Il y a également lieu de mentionner l'alinéa
20(1)a) de la Loi. Là encore, il est
prévu que la déductibilité dépend
de la source de revenu. Il me paraît évident que
le coût en capital de l'actif ne se rapporte pas au
revenu que la demanderesse a tiré de la vente
d'automobiles et de services rendus aux automobilistes,
c'est-à-dire l'entreprise qu'elle exploitait pendant
son année d'imposition 1984.
Il nous reste à examiner l'argument de la
demanderesse fondé sur l'article 88 de la Loi. Il
s'agit de son argument le plus fort. La demanderesse souligne
qu'en vertu de ce paragraphe, lorsqu'une compagnie
mère liquide une filiale, l'actif de celle-ci lui est
automatiquement transféré libre d'impôt.
Selon la demanderesse, cette disposition législative
permet le transfert de tous les droits et obligations et,
à sa lecture, elle ne prévoit pas que l'actif
doive produire un revenu.
En toute déférence pour l'imagination et la
compétence de tous ceux qui ont pris part aux
nombreuses opérations effectuées, une analyse
plus approfondie des dispositions les plus pertinentes de ce
paragraphe m'amène à conclure
différemment. Voici ces dispositions:
88 (1.1)
. . .
c) dans le cas de la fraction d'une perte autre
qu'une perte en capital . . . subie par la filiale qui peut
raisonnablement être considérée comme la
perte qu'elle a subie dans l'exploitation de l'entreprise
déficitaire de la filiale, réputée
être, pour l'année d'imposition de la
corporation mère . . . une perte autre qu'une perte en
capital . . . de la corporation mère résultant
de l'exploitation de l'entreprise déficitaire de la
filiale.
. . .
sauf que
e) lorsque, à une date quelconque, le
contrôle de la corporation mère ou de la filiale
a été acquis par une ou plusieurs personnes . .

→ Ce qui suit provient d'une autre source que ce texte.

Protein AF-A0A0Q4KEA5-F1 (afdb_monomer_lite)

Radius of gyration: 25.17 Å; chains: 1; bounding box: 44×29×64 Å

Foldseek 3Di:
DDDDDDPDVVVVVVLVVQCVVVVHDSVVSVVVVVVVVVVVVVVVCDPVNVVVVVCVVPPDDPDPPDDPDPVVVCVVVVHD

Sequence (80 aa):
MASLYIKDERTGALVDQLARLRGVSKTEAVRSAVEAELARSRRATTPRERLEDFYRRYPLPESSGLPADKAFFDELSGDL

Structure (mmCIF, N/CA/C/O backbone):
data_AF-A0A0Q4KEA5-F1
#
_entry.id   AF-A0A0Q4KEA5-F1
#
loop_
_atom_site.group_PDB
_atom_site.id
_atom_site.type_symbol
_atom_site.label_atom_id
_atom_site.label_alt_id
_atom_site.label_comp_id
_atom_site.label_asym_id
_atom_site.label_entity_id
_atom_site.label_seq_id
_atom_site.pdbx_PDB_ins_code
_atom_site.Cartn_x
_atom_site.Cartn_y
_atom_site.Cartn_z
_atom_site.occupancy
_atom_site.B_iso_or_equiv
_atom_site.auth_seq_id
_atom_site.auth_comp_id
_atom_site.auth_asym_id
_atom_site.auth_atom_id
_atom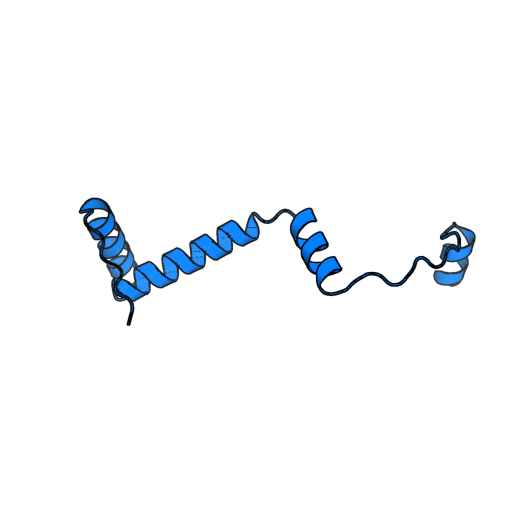_site.pdbx_PDB_model_num
ATOM 1 N N . MET A 1 1 ? 6.713 0.803 19.747 1.00 55.56 1 MET A N 1
ATOM 2 C CA . MET A 1 1 ? 5.435 0.616 19.027 1.00 55.56 1 MET A CA 1
ATOM 3 C C . MET A 1 1 ? 4.872 1.991 18.724 1.00 55.56 1 MET A C 1
ATOM 5 O O . MET A 1 1 ? 4.672 2.745 19.665 1.00 55.56 1 MET A O 1
ATOM 9 N N . ALA A 1 2 ? 4.683 2.349 17.455 1.00 71.31 2 ALA A N 1
ATOM 10 C CA . ALA A 1 2 ? 3.961 3.573 17.113 1.00 71.31 2 ALA A CA 1
ATOM 11 C C . ALA A 1 2 ? 2.454 3.287 17.205 1.00 71.31 2 ALA A C 1
ATOM 13 O O . ALA A 1 2 ? 1.989 2.296 16.642 1.00 71.31 2 ALA A O 1
ATOM 14 N N . SER A 1 3 ? 1.705 4.102 17.945 1.00 78.31 3 SER A N 1
ATOM 15 C CA . SER A 1 3 ? 0.247 4.007 18.023 1.00 78.31 3 SER A CA 1
ATOM 16 C C . SER A 1 3 ? -0.389 4.935 16.987 1.00 78.31 3 SER A C 1
ATOM 18 O O . SER A 1 3 ? -0.034 6.107 16.882 1.00 78.31 3 SER A O 1
ATOM 20 N N . LEU A 1 4 ? -1.337 4.408 16.210 1.00 85.38 4 LEU A N 1
ATOM 21 C CA . LEU A 1 4 ? -2.203 5.208 15.347 1.00 85.38 4 LEU A CA 1
ATOM 22 C C . LEU A 1 4 ? -3.472 5.541 16.134 1.00 85.38 4 LEU A C 1
ATOM 24 O O . LEU A 1 4 ? -4.248 4.643 16.459 1.00 85.38 4 LEU A O 1
ATOM 28 N N . TYR A 1 5 ? -3.670 6.819 16.454 1.00 89.38 5 TYR A N 1
ATOM 29 C CA . TYR A 1 5 ? -4.853 7.296 17.164 1.00 89.38 5 TYR A CA 1
ATOM 30 C C . TYR A 1 5 ? -5.708 8.166 16.242 1.00 89.38 5 TYR A C 1
ATOM 32 O O . TYR A 1 5 ? -5.229 9.156 15.693 1.00 89.38 5 TYR A O 1
ATOM 40 N N . ILE A 1 6 ? -6.974 7.784 16.070 1.00 87.69 6 ILE A N 1
ATOM 41 C CA . ILE A 1 6 ? -7.917 8.438 15.159 1.00 87.69 6 ILE A CA 1
ATOM 42 C C . ILE A 1 6 ? -9.072 9.003 15.991 1.00 87.69 6 ILE A C 1
ATOM 44 O O . ILE A 1 6 ? -9.821 8.248 16.607 1.00 87.69 6 ILE A O 1
ATOM 48 N N . LYS A 1 7 ? -9.214 10.334 16.003 1.00 91.12 7 LYS A N 1
ATOM 49 C CA . LYS A 1 7 ? -10.301 11.083 16.667 1.00 91.12 7 LYS A CA 1
ATOM 50 C C . LYS A 1 7 ? -11.466 11.359 15.709 1.00 91.12 7 LYS A C 1
ATOM 52 O O . LYS A 1 7 ? -11.934 12.484 15.593 1.00 91.12 7 LYS A O 1
ATOM 57 N N . ASP A 1 8 ? -11.904 10.330 14.996 1.00 96.00 8 ASP A N 1
ATOM 58 C CA . ASP A 1 8 ? -13.046 10.412 14.087 1.00 96.00 8 ASP A CA 1
ATOM 59 C C . ASP A 1 8 ? -13.963 9.206 14.305 1.00 96.00 8 ASP A C 1
ATOM 61 O O . ASP A 1 8 ? -13.573 8.055 14.086 1.00 96.00 8 ASP A O 1
ATOM 65 N N . GLU A 1 9 ? -15.184 9.478 14.766 1.00 94.62 9 GLU A N 1
ATOM 66 C CA . GLU A 1 9 ? -16.159 8.443 15.128 1.00 94.62 9 GLU A CA 1
ATOM 67 C C . GLU A 1 9 ? -16.576 7.612 13.914 1.00 94.62 9 GLU A C 1
ATOM 69 O O . GLU A 1 9 ? -16.721 6.390 14.005 1.00 94.62 9 GLU A O 1
ATOM 74 N N . ARG A 1 10 ? -16.702 8.258 12.750 1.00 97.25 10 ARG A N 1
ATOM 75 C CA . ARG A 1 10 ? -17.082 7.592 11.503 1.00 97.25 10 ARG A CA 1
ATOM 76 C C . ARG A 1 10 ? -16.022 6.584 11.066 1.00 97.25 10 ARG A C 1
ATOM 78 O O . ARG A 1 10 ? -16.361 5.458 10.710 1.00 97.25 10 ARG A O 1
ATOM 85 N N . THR A 1 11 ? -14.748 6.958 11.125 1.00 96.12 11 THR A N 1
ATOM 86 C CA . THR A 1 11 ? -13.626 6.068 10.813 1.00 96.12 11 THR A CA 1
ATOM 87 C C . THR A 1 11 ? -13.588 4.890 11.779 1.00 96.12 11 THR A C 1
ATOM 89 O O . THR A 1 11 ? -13.434 3.751 11.340 1.00 96.12 11 THR A O 1
ATOM 92 N N . GLY A 1 12 ? -13.807 5.135 13.076 1.00 95.44 12 GLY A N 1
ATOM 93 C CA . GLY A 1 12 ? -13.930 4.071 14.073 1.00 95.44 12 GLY A CA 1
ATOM 94 C C . GLY A 1 12 ? -15.033 3.065 13.727 1.00 95.44 12 GLY A C 1
ATOM 95 O O . GLY A 1 12 ? -14.783 1.861 13.707 1.00 95.44 12 GLY A O 1
ATOM 96 N N . ALA A 1 13 ? -16.227 3.548 13.371 1.00 97.00 13 ALA A N 1
ATOM 97 C CA . ALA A 1 13 ? -17.351 2.696 12.983 1.00 97.00 13 ALA A CA 1
ATOM 98 C C . ALA A 1 13 ? -17.061 1.857 11.723 1.00 97.00 13 ALA A C 1
ATOM 100 O O . ALA A 1 13 ? -17.398 0.673 11.675 1.00 97.00 13 ALA A O 1
ATOM 101 N N . LEU A 1 14 ? -16.397 2.440 10.719 1.00 97.88 14 LEU A N 1
ATOM 102 C CA . LEU A 1 14 ? -16.010 1.733 9.493 1.00 97.88 14 LEU A CA 1
ATOM 103 C C . LEU A 1 14 ? -14.978 0.632 9.761 1.00 97.88 14 LEU A C 1
ATOM 105 O O . LEU A 1 14 ? -15.112 -0.482 9.251 1.00 97.88 14 LEU A O 1
ATOM 109 N N . VAL A 1 15 ? -13.963 0.922 10.580 1.00 97.06 15 VAL A N 1
ATOM 110 C CA . VAL A 1 15 ? -12.959 -0.071 10.987 1.00 97.06 15 VAL A CA 1
ATOM 111 C C . VAL A 1 15 ? -13.617 -1.208 11.765 1.00 97.06 15 VAL A C 1
ATOM 113 O O . VAL A 1 15 ? -13.305 -2.373 11.519 1.00 97.06 15 VAL A O 1
ATOM 116 N N . ASP A 1 16 ? -14.566 -0.896 12.647 1.00 97.38 16 ASP A N 1
ATOM 117 C CA . ASP A 1 16 ? -15.311 -1.894 13.418 1.00 97.38 16 ASP A CA 1
ATOM 118 C C . ASP A 1 16 ? -16.142 -2.804 12.523 1.00 97.38 16 ASP A C 1
ATOM 120 O O . ASP A 1 16 ? -16.125 -4.025 12.691 1.00 97.38 16 ASP A O 1
ATOM 124 N N . GLN A 1 17 ? -16.842 -2.227 11.549 1.00 98.19 17 GLN A N 1
ATOM 125 C CA . GLN A 1 17 ? -17.613 -2.988 10.576 1.00 98.19 17 GLN A CA 1
ATOM 126 C C . GLN A 1 17 ? -16.709 -3.916 9.756 1.00 98.19 17 GLN A C 1
ATOM 128 O O . GLN A 1 17 ? -17.027 -5.095 9.594 1.00 98.19 17 GLN A O 1
ATOM 133 N N . LEU A 1 18 ? -15.565 -3.415 9.281 1.00 97.94 18 LEU A N 1
ATOM 134 C CA . LEU A 1 18 ? -14.610 -4.205 8.505 1.00 97.94 18 LEU A CA 1
ATOM 135 C C . LEU A 1 18 ? -13.999 -5.345 9.330 1.00 97.94 18 LEU A C 1
ATOM 137 O O . LEU A 1 18 ? -13.886 -6.470 8.842 1.00 97.94 18 LEU A O 1
ATOM 141 N N . ALA A 1 19 ? -13.627 -5.061 10.578 1.00 98.19 19 ALA A N 1
ATOM 142 C CA . ALA A 1 19 ? -13.083 -6.038 11.513 1.00 98.19 19 ALA A CA 1
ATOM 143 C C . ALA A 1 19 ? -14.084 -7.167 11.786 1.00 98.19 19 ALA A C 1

. la partie de la perte autre qu'une perte en capital . . .
subie par la filiale pour une année d'imposition se
terminant avant cette date, qui peut raisonnablement
être considérée comme étant la
perte qu'elle a subie en raison de l'exploitation d'une
entreprise donnée, est déductible par la
corporation mère dans une année d'imposition se
terminant après cette date seulement
(i) si, tout au long de l'année donnée et
après cette date, cette entreprise a été
exploitée par la filiale ou la corporation mère
en vue d'en tirer un profit ou dans une expectative
raisonnable de profit
L'alinéa 88(1.1)e) limite clairement la
déductibilité des pertes autres qu'en capital
lorsqu'il y a changement de contrôle, soit de la
filiale, soit de la compagnie mère. Dans ce cas, cette
dernière doit démontrer qu'elle a
continué à exploiter l'entreprise
déficitaire en vue d'en tirer un profit. En outre, une
telle déduction peut seulement être
imputée au revenu tiré de la même
entreprise qui lui a donné lieu ou de toute autre
entreprise qui lui est semblable en grande partie. (Voir
Arnold, McNair et Young, Materials on Canadian Income
Tax (1989), Richard De Boo Publishers, à la page
817). À mon sens, cette disposition maintient le
critère de l'objet commercial, sans doute pour exclure
les opérations qui seraient purement artificielles par
ailleurs.
Les autres dispositions du paragraphe 88(1.1) ne
prévoient pas expressément que la compagnie
mère doive avoir acquis l'actif dans le but de
produire un revenu. Cependant, les mots " . . .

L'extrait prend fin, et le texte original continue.